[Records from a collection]

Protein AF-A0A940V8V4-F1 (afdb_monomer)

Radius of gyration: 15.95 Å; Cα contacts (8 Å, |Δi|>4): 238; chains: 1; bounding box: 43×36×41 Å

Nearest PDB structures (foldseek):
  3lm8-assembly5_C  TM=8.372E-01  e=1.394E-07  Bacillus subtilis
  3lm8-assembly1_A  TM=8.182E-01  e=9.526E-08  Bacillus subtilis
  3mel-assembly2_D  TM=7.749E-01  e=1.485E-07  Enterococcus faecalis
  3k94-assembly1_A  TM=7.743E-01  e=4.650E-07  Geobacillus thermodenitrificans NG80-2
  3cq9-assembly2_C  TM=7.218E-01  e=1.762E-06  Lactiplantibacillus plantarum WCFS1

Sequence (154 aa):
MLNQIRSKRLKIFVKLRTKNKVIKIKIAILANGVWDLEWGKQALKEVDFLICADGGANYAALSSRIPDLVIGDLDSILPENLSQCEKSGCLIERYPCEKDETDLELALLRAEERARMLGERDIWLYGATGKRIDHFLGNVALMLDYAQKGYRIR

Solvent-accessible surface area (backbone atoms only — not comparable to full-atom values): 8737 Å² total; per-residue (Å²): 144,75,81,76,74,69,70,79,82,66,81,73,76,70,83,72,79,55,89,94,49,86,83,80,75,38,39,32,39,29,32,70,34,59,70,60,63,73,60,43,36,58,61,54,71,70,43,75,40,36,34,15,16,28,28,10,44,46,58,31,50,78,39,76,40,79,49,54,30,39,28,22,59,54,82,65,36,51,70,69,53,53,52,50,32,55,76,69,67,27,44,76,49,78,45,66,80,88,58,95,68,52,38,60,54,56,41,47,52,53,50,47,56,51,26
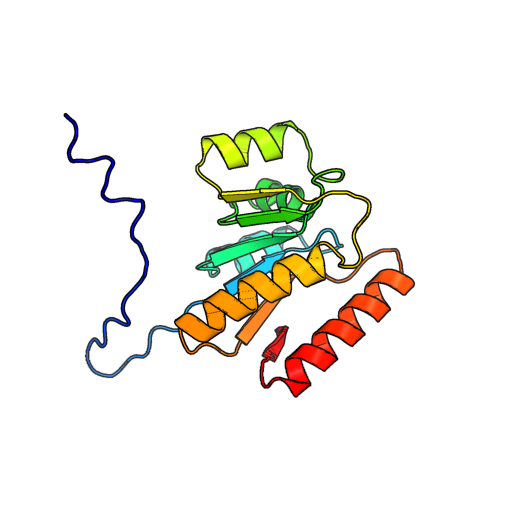,58,77,72,73,48,44,63,39,34,60,41,25,64,42,60,93,50,64,69,59,31,53,52,48,51,53,50,47,50,54,40,41,74,74,63,36,41,78,81

pLDDT: mean 86.86, std 18.96, range [28.91, 98.75]

Secondary structure (DSSP, 8-state):
--SSSGGGS---------TT------EEEE-SS---HHHHHHHHHT-SEEEEETTHHHHHHHTT---SEEEE--SSS-HHHHHHHHHTT-EEEE--SS-SS-HHHHHHHHHHHHHHHHT--EEEEES---S-HHHHHHHHHHHHHHHHTT-EE-

Foldseek 3Di:
DPPPPVPPPPPPDDQPCDDPDRPDAAAEEQEQADDDLVVVLVVCVRHNAYEYQQLSLVSCVSSVHQHQEYFEQNPNHDPVSVVVNVVVVRHYHHDHPPDPDGSVRVSVVVSVVSCVSSVHQEYEYHRQDHDDVVSNVVSVVVQVVSVVVVHHYD

Structure (mmCIF, N/CA/C/O backbone):
data_AF-A0A940V8V4-F1
#
_entry.id   AF-A0A940V8V4-F1
#
loop_
_atom_site.group_PDB
_atom_site.id
_atom_site.type_symbol
_atom_site.label_atom_id
_atom_site.label_alt_id
_atom_site.label_comp_id
_atom_site.label_asym_id
_atom_site.label_entity_id
_atom_site.label_seq_id
_atom_site.pdbx_PDB_ins_code
_atom_site.Cartn_x
_atom_site.Cartn_y
_atom_site.Cartn_z
_atom_site.occupancy
_atom_site.B_iso_or_equiv
_atom_site.auth_seq_id
_atom_site.auth_comp_id
_atom_site.auth_asym_id
_atom_site.auth_atom_id
_atom_site.pdbx_PDB_model_num
ATOM 1 N N . MET A 1 1 ? 31.623 16.921 11.698 1.00 43.12 1 MET A N 1
ATOM 2 C CA . MET A 1 1 ? 30.676 16.826 10.562 1.00 43.12 1 MET A CA 1
ATOM 3 C C . MET A 1 1 ? 29.920 15.481 10.518 1.00 43.12 1 MET A C 1
ATOM 5 O O . MET A 1 1 ? 29.499 15.057 9.455 1.00 43.12 1 MET A O 1
ATOM 9 N N . LEU A 1 2 ? 29.703 14.817 11.669 1.00 31.45 2 LEU A N 1
ATOM 10 C CA . LEU A 1 2 ? 29.079 13.479 11.767 1.00 31.45 2 LEU A CA 1
ATOM 11 C C . LEU A 1 2 ? 27.776 13.450 12.600 1.00 31.45 2 LEU A C 1
ATOM 13 O O . LEU A 1 2 ? 27.136 12.410 12.701 1.00 31.45 2 LEU A O 1
ATOM 17 N N . ASN A 1 3 ? 27.332 14.590 13.148 1.00 28.91 3 ASN A N 1
ATOM 18 C CA . ASN A 1 3 ? 26.194 14.647 14.081 1.00 28.91 3 ASN A CA 1
ATOM 19 C C . ASN A 1 3 ? 24.861 15.127 13.477 1.00 28.91 3 ASN A C 1
ATOM 21 O O . ASN A 1 3 ? 23.860 15.141 14.183 1.00 28.91 3 ASN A O 1
ATOM 25 N N . GLN A 1 4 ? 24.800 15.470 12.185 1.00 35.78 4 GLN A N 1
ATOM 26 C CA . GLN A 1 4 ? 23.542 15.891 11.538 1.00 35.78 4 GLN A CA 1
ATOM 27 C C . GLN A 1 4 ? 22.816 14.772 10.772 1.00 35.78 4 GLN A C 1
ATOM 29 O O . GLN A 1 4 ? 21.630 14.902 10.483 1.00 35.78 4 GLN A O 1
ATOM 34 N N . ILE A 1 5 ? 23.475 13.640 10.499 1.00 39.09 5 ILE A N 1
ATOM 35 C CA . ILE A 1 5 ? 22.908 12.568 9.657 1.00 39.09 5 ILE A CA 1
ATOM 36 C C . ILE A 1 5 ? 22.149 11.514 10.489 1.00 39.09 5 ILE A C 1
ATOM 38 O O . ILE A 1 5 ? 21.267
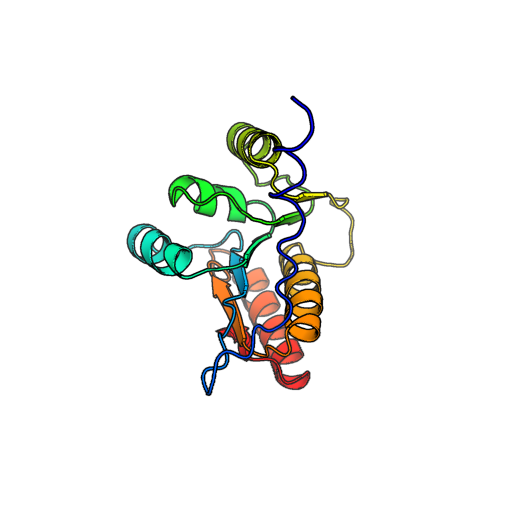 10.830 9.976 1.00 39.09 5 ILE A O 1
ATOM 42 N N . ARG A 1 6 ? 22.374 11.442 11.809 1.00 33.69 6 ARG A N 1
ATOM 43 C CA . ARG A 1 6 ? 21.629 10.528 12.701 1.00 33.69 6 ARG A CA 1
ATOM 44 C C . ARG A 1 6 ? 20.207 10.991 13.057 1.00 33.69 6 ARG A C 1
ATOM 46 O O . ARG A 1 6 ? 19.436 10.198 13.580 1.00 33.69 6 ARG A O 1
ATOM 53 N N . SER A 1 7 ? 19.828 12.229 12.734 1.00 38.00 7 SER A N 1
ATOM 54 C CA . SER A 1 7 ? 18.553 12.827 13.175 1.00 38.00 7 SER A CA 1
ATOM 55 C C . SER A 1 7 ? 17.331 12.464 12.305 1.00 38.00 7 SER A C 1
ATOM 57 O O . SER A 1 7 ? 16.193 12.576 12.751 1.00 38.00 7 SER A O 1
ATOM 59 N N . LYS A 1 8 ? 17.518 11.958 11.074 1.00 39.41 8 LYS A N 1
ATOM 60 C CA . LYS A 1 8 ? 16.387 11.607 10.183 1.00 39.41 8 LYS A CA 1
ATOM 61 C C . LYS A 1 8 ? 15.898 10.154 10.275 1.00 39.41 8 LYS A C 1
ATOM 63 O O . LYS A 1 8 ? 14.849 9.855 9.719 1.00 39.41 8 LYS A O 1
ATOM 68 N N . ARG A 1 9 ? 16.598 9.262 10.987 1.00 44.00 9 ARG A N 1
ATOM 69 C CA . ARG A 1 9 ? 16.301 7.810 11.015 1.00 44.00 9 ARG A CA 1
ATOM 70 C C . ARG A 1 9 ? 15.652 7.285 12.300 1.00 44.00 9 ARG A C 1
ATOM 72 O O . ARG A 1 9 ? 15.553 6.080 12.479 1.00 44.00 9 ARG A O 1
ATOM 79 N N . LEU A 1 10 ? 15.147 8.168 13.162 1.00 35.84 10 LEU A N 1
ATOM 80 C CA . LEU A 1 10 ? 14.432 7.772 14.379 1.00 35.84 10 LEU A CA 1
ATOM 81 C C . LEU A 1 10 ? 13.142 8.584 14.582 1.00 35.84 10 LEU A C 1
ATOM 83 O O . LEU A 1 10 ? 12.877 9.099 15.660 1.00 35.84 10 LEU A O 1
ATOM 87 N N . LYS A 1 11 ? 12.304 8.701 13.545 1.00 39.09 11 LYS A N 1
ATOM 88 C CA . LYS A 1 11 ? 10.896 9.101 13.721 1.00 39.09 11 LYS A CA 1
ATOM 89 C C . LYS A 1 11 ? 10.037 7.873 14.037 1.00 39.09 11 LYS A C 1
ATOM 91 O O . LYS A 1 11 ? 9.052 7.593 13.364 1.00 39.09 11 LYS A O 1
ATOM 96 N N . ILE A 1 12 ? 10.413 7.130 15.073 1.00 41.28 12 ILE A N 1
ATOM 97 C CA . ILE A 1 12 ? 9.437 6.326 15.807 1.00 41.28 12 ILE A CA 1
ATOM 98 C C . ILE A 1 12 ? 8.783 7.331 16.749 1.00 41.28 12 ILE A C 1
ATOM 100 O O . ILE A 1 12 ? 9.328 7.676 17.795 1.00 41.28 12 ILE A O 1
ATOM 104 N N . PHE A 1 13 ? 7.675 7.914 16.293 1.00 43.16 13 PHE A N 1
ATOM 105 C CA . PHE A 1 13 ? 6.889 8.841 17.092 1.00 43.16 13 PHE A CA 1
ATOM 106 C C . PHE A 1 13 ? 6.333 8.084 18.300 1.00 43.16 13 PHE A C 1
ATOM 108 O O . PHE A 1 13 ? 5.320 7.394 18.225 1.00 43.16 13 PHE A O 1
ATOM 115 N N . VAL A 1 14 ? 7.002 8.242 19.440 1.00 44.81 14 VAL A N 1
ATOM 116 C CA . VAL A 1 14 ? 6.353 8.148 20.744 1.00 44.81 14 VAL A CA 1
ATOM 117 C C . VAL A 1 14 ? 5.174 9.117 20.701 1.00 44.81 14 VAL A C 1
ATOM 119 O O . VAL A 1 14 ? 5.332 10.272 20.307 1.00 44.81 14 VAL A O 1
ATOM 122 N N . LYS A 1 15 ? 3.986 8.630 21.060 1.00 40.75 15 LYS A N 1
ATOM 123 C CA . LYS A 1 15 ? 2.731 9.385 21.127 1.00 40.75 15 LYS A CA 1
ATOM 124 C C . LYS A 1 15 ? 2.943 10.644 21.980 1.00 40.75 15 LYS A C 1
ATOM 126 O O . LYS A 1 15 ? 2.835 10.590 23.204 1.00 40.75 15 LYS A O 1
ATOM 131 N N . LEU A 1 16 ? 3.286 11.775 21.358 1.00 42.56 16 LEU A N 1
ATOM 132 C CA . LEU A 1 16 ? 3.423 13.052 22.054 1.00 42.56 16 LEU A CA 1
ATOM 133 C C . LEU A 1 16 ? 2.019 13.493 22.451 1.00 42.56 16 LEU A C 1
ATOM 135 O O . LEU A 1 16 ? 1.247 14.024 21.657 1.00 42.56 16 LEU A O 1
ATOM 139 N N . ARG A 1 17 ? 1.667 13.196 23.700 1.00 41.31 17 ARG A N 1
ATOM 140 C CA . ARG A 1 17 ? 0.396 13.548 24.323 1.00 41.31 17 ARG A CA 1
ATOM 141 C C . ARG A 1 17 ? 0.427 15.038 24.675 1.00 41.31 17 ARG A C 1
ATOM 143 O O . ARG A 1 17 ? 0.487 15.414 25.840 1.00 41.31 17 ARG A O 1
ATOM 150 N N . THR A 1 18 ? 0.427 15.910 23.671 1.00 44.78 18 THR A N 1
ATOM 151 C CA . THR A 1 18 ? 0.160 17.335 23.882 1.00 44.78 18 THR A CA 1
ATOM 152 C C . THR A 1 18 ? -1.322 17.479 24.208 1.00 44.78 18 THR A C 1
ATOM 154 O O . THR A 1 18 ? -2.166 17.028 23.434 1.00 44.78 18 THR A O 1
ATOM 157 N N . LYS A 1 19 ? -1.612 18.020 25.397 1.00 48.69 19 LYS A N 1
ATOM 158 C CA . LYS A 1 19 ? -2.936 18.296 25.985 1.00 48.69 19 LYS A CA 1
ATOM 159 C C . LYS A 1 19 ? -4.111 18.134 24.988 1.00 48.69 19 LYS A C 1
ATOM 161 O O . LYS A 1 19 ? -4.349 18.992 24.148 1.00 48.69 19 LYS A O 1
ATOM 166 N N . ASN A 1 20 ? -4.833 17.016 25.116 1.00 51.75 20 ASN A N 1
ATOM 167 C CA . ASN A 1 20 ? -6.132 16.693 24.497 1.00 51.75 20 ASN A CA 1
ATOM 168 C C . ASN A 1 20 ? -6.260 16.417 22.984 1.00 51.75 20 ASN A C 1
ATOM 170 O O . ASN A 1 20 ? -7.392 16.267 22.527 1.00 51.75 20 ASN A O 1
ATOM 174 N N . LYS A 1 21 ? -5.188 16.216 22.203 1.00 55.03 21 LYS A N 1
ATOM 175 C CA . LYS A 1 21 ? -5.344 15.729 20.812 1.00 55.03 21 LYS A CA 1
ATOM 176 C C . LYS A 1 21 ? -4.511 14.477 20.551 1.00 55.03 21 LYS A C 1
ATOM 178 O O . LYS A 1 21 ? -3.287 14.510 20.613 1.00 55.03 21 LYS A O 1
ATOM 183 N N . VAL A 1 22 ? -5.180 13.356 20.276 1.00 63.94 22 VAL A N 1
ATOM 184 C CA . VAL A 1 22 ? -4.519 12.167 19.723 1.00 63.94 22 VAL A CA 1
ATOM 185 C C . VAL A 1 22 ? -4.200 12.490 18.267 1.00 63.94 22 VAL A C 1
ATOM 187 O O . VAL A 1 22 ? -5.114 12.645 17.461 1.00 63.94 22 VAL A O 1
ATOM 190 N N . ILE A 1 23 ? -2.917 12.659 17.947 1.00 74.44 23 ILE A N 1
ATOM 191 C CA . ILE A 1 23 ? -2.468 12.763 16.557 1.00 74.44 23 ILE A CA 1
ATOM 192 C C . ILE A 1 23 ? -2.683 11.380 15.940 1.00 74.44 23 ILE A C 1
ATOM 194 O O . ILE A 1 23 ? -2.004 10.432 16.335 1.00 74.44 23 ILE A O 1
ATOM 198 N N . LYS A 1 24 ? -3.673 11.264 15.050 1.00 82.25 24 LYS A N 1
ATOM 199 C CA . LYS A 1 24 ? -3.859 10.065 14.232 1.00 82.25 24 LYS A CA 1
ATOM 200 C C . LYS A 1 24 ? -2.785 10.032 13.155 1.00 82.25 24 LYS A C 1
ATOM 202 O O . LYS A 1 24 ? -2.546 11.060 12.528 1.00 82.25 24 LYS A O 1
ATOM 207 N N . ILE A 1 25 ? -2.187 8.866 12.948 1.00 92.25 25 ILE A N 1
ATOM 208 C CA . ILE A 1 25 ? -1.205 8.636 11.883 1.00 92.25 25 ILE A CA 1
ATOM 209 C C . ILE A 1 25 ? -1.896 7.920 10.722 1.00 92.25 25 ILE A C 1
ATOM 211 O O . ILE A 1 25 ? -2.492 6.858 10.910 1.00 92.25 25 ILE A O 1
ATOM 215 N N . LYS A 1 26 ? -1.816 8.486 9.516 1.00 96.31 26 LYS A N 1
ATOM 216 C CA . LYS A 1 26 ? -2.392 7.904 8.300 1.00 96.31 26 LYS A CA 1
ATOM 217 C C . LYS A 1 26 ? -1.392 6.941 7.658 1.00 96.31 26 LYS A C 1
ATOM 219 O O . LYS A 1 26 ? -0.441 7.358 6.997 1.00 96.31 26 LYS A O 1
ATOM 224 N N . ILE A 1 27 ? -1.624 5.646 7.861 1.00 98.06 27 ILE A N 1
ATOM 225 C CA . ILE A 1 27 ? -0.898 4.562 7.189 1.00 98.06 27 ILE A CA 1
ATOM 226 C C . ILE A 1 27 ? -1.666 4.210 5.918 1.00 98.06 27 ILE A C 1
ATOM 228 O O . ILE A 1 27 ? -2.862 3.915 5.992 1.00 98.06 27 ILE A O 1
ATOM 232 N N . ALA A 1 28 ? -0.992 4.250 4.772 1.00 98.06 28 ALA A N 1
ATOM 233 C CA . ALA A 1 28 ? -1.592 3.886 3.499 1.00 98.06 28 ALA A CA 1
ATOM 234 C C . ALA A 1 28 ? -0.759 2.855 2.744 1.00 98.06 28 ALA A C 1
ATOM 236 O O . ALA A 1 28 ? 0.471 2.864 2.800 1.00 98.06 28 ALA A O 1
ATOM 237 N N . ILE A 1 29 ? -1.463 2.014 2.001 1.00 98.31 29 ILE A N 1
ATOM 238 C CA . ILE A 1 29 ? -0.930 1.093 1.014 1.00 98.31 29 ILE A CA 1
ATOM 239 C C . ILE A 1 29 ? -1.355 1.599 -0.361 1.00 98.31 29 ILE A C 1
ATOM 241 O O . ILE A 1 29 ? -2.519 1.943 -0.569 1.00 98.31 29 ILE A O 1
ATOM 245 N N . LEU A 1 30 ? -0.418 1.630 -1.300 1.00 97.50 30 LEU A N 1
ATOM 246 C CA . LEU A 1 30 ? -0.683 1.865 -2.711 1.00 97.50 30 LEU A CA 1
ATOM 247 C C . LEU A 1 30 ? -0.339 0.597 -3.489 1.00 97.50 30 LEU A C 1
ATOM 249 O O . LEU A 1 30 ? 0.827 0.213 -3.577 1.00 97.50 30 LEU A O 1
ATOM 253 N N . ALA A 1 31 ? -1.368 -0.059 -4.015 1.00 95.75 31 ALA A N 1
ATOM 254 C CA . ALA A 1 31 ? -1.236 -1.230 -4.871 1.00 95.75 31 ALA A CA 1
ATOM 255 C C . ALA A 1 31 ? -1.071 -0.836 -6.351 1.00 95.75 31 ALA A C 1
ATOM 257 O O . ALA A 1 31 ? -1.184 0.334 -6.721 1.00 95.75 31 ALA A O 1
ATOM 258 N N . ASN A 1 32 ? -0.803 -1.822 -7.208 1.00 93.12 32 ASN A N 1
ATOM 259 C CA . ASN A 1 32 ? -0.528 -1.633 -8.636 1.00 93.12 32 ASN A CA 1
ATOM 260 C C . ASN A 1 32 ? -1.799 -1.595 -9.518 1.00 93.12 32 ASN A C 1
ATOM 262 O O 
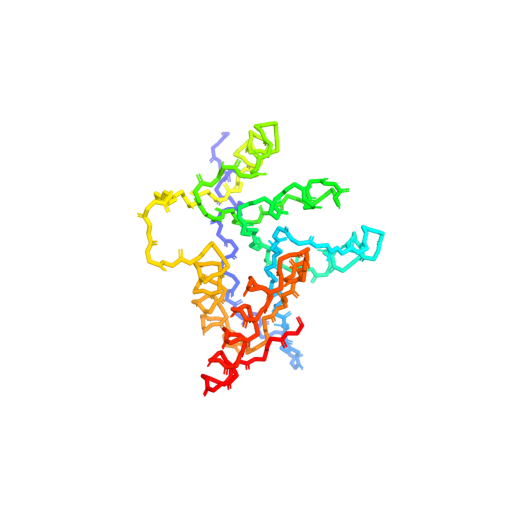. ASN A 1 32 ? -1.851 -2.168 -10.606 1.00 93.12 32 ASN A O 1
ATOM 266 N N . GLY A 1 33 ? -2.867 -0.974 -9.028 1.00 90.56 33 GLY A N 1
ATOM 267 C CA . GLY A 1 33 ? -4.147 -0.902 -9.727 1.00 90.56 33 GLY A CA 1
ATOM 268 C C . GLY A 1 33 ? -4.488 0.481 -10.267 1.00 90.56 33 GLY A C 1
ATOM 269 O O . GLY A 1 33 ? -3.708 1.428 -10.198 1.00 90.56 33 GLY A O 1
ATOM 270 N N . VAL A 1 34 ? -5.687 0.589 -10.835 1.00 86.25 34 VAL A N 1
ATOM 271 C CA . VAL A 1 34 ? -6.179 1.821 -11.453 1.00 86.25 34 VAL A CA 1
ATOM 272 C C . VAL A 1 34 ? -6.694 2.769 -10.375 1.00 86.25 34 VAL A C 1
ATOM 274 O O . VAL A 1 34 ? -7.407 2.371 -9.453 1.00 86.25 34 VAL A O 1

■ Task requirements
In the records above, find the line with "ATOM 38 O O . ILE A 1 5 ? 21.267" and the line with "ATOM 61 C C"; please transcribe exactly those two lines and all lines between them, omitting any picture.

■ Answer section
ATOM 38 O O . ILE A 1 5 ? 21.267
 10.830 9.976 1.00 39.09 5 ILE A O 1
ATOM 42 N N . ARG A 1 6 ? 22.374 11.442 11.809 1.00 33.69 6 ARG A N 1
ATOM 43 C CA . ARG A 1 6 ? 21.629 10.528 12.701 1.00 33.69 6 ARG A CA 1
ATOM 44 C C . ARG A 1 6 ? 20.207 10.991 13.057 1.00 33.69 6 ARG A C 1
ATOM 46 O O . ARG A 1 6 ? 19.436 10.198 13.580 1.00 33.69 6 ARG A O 1
ATOM 53 N N . SER A 1 7 ? 19.828 12.229 12.734 1.00 38.00 7 SER A N 1
ATOM 54 C CA . SER A 1 7 ? 18.553 12.827 13.175 1.00 38.00 7 SER A CA 1
ATOM 55 C C . SER A 1 7 ? 17.331 12.464 12.305 1.00 38.00 7 SER A C 1
ATOM 57 O O . SER A 1 7 ? 16.193 12.576 12.751 1.00 38.00 7 SER A O 1
ATOM 59 N N . LYS A 1 8 ? 17.518 11.958 11.074 1.00 39.41 8 LYS A N 1
ATOM 60 C CA . LYS A 1 8 ? 16.387 11.607 10.183 1.00 39.41 8 LYS A CA 1
ATOM 61 C C . LYS A 1 8 ? 15.898 10.154 10.275 1.00 39.41 8 LYS A C 1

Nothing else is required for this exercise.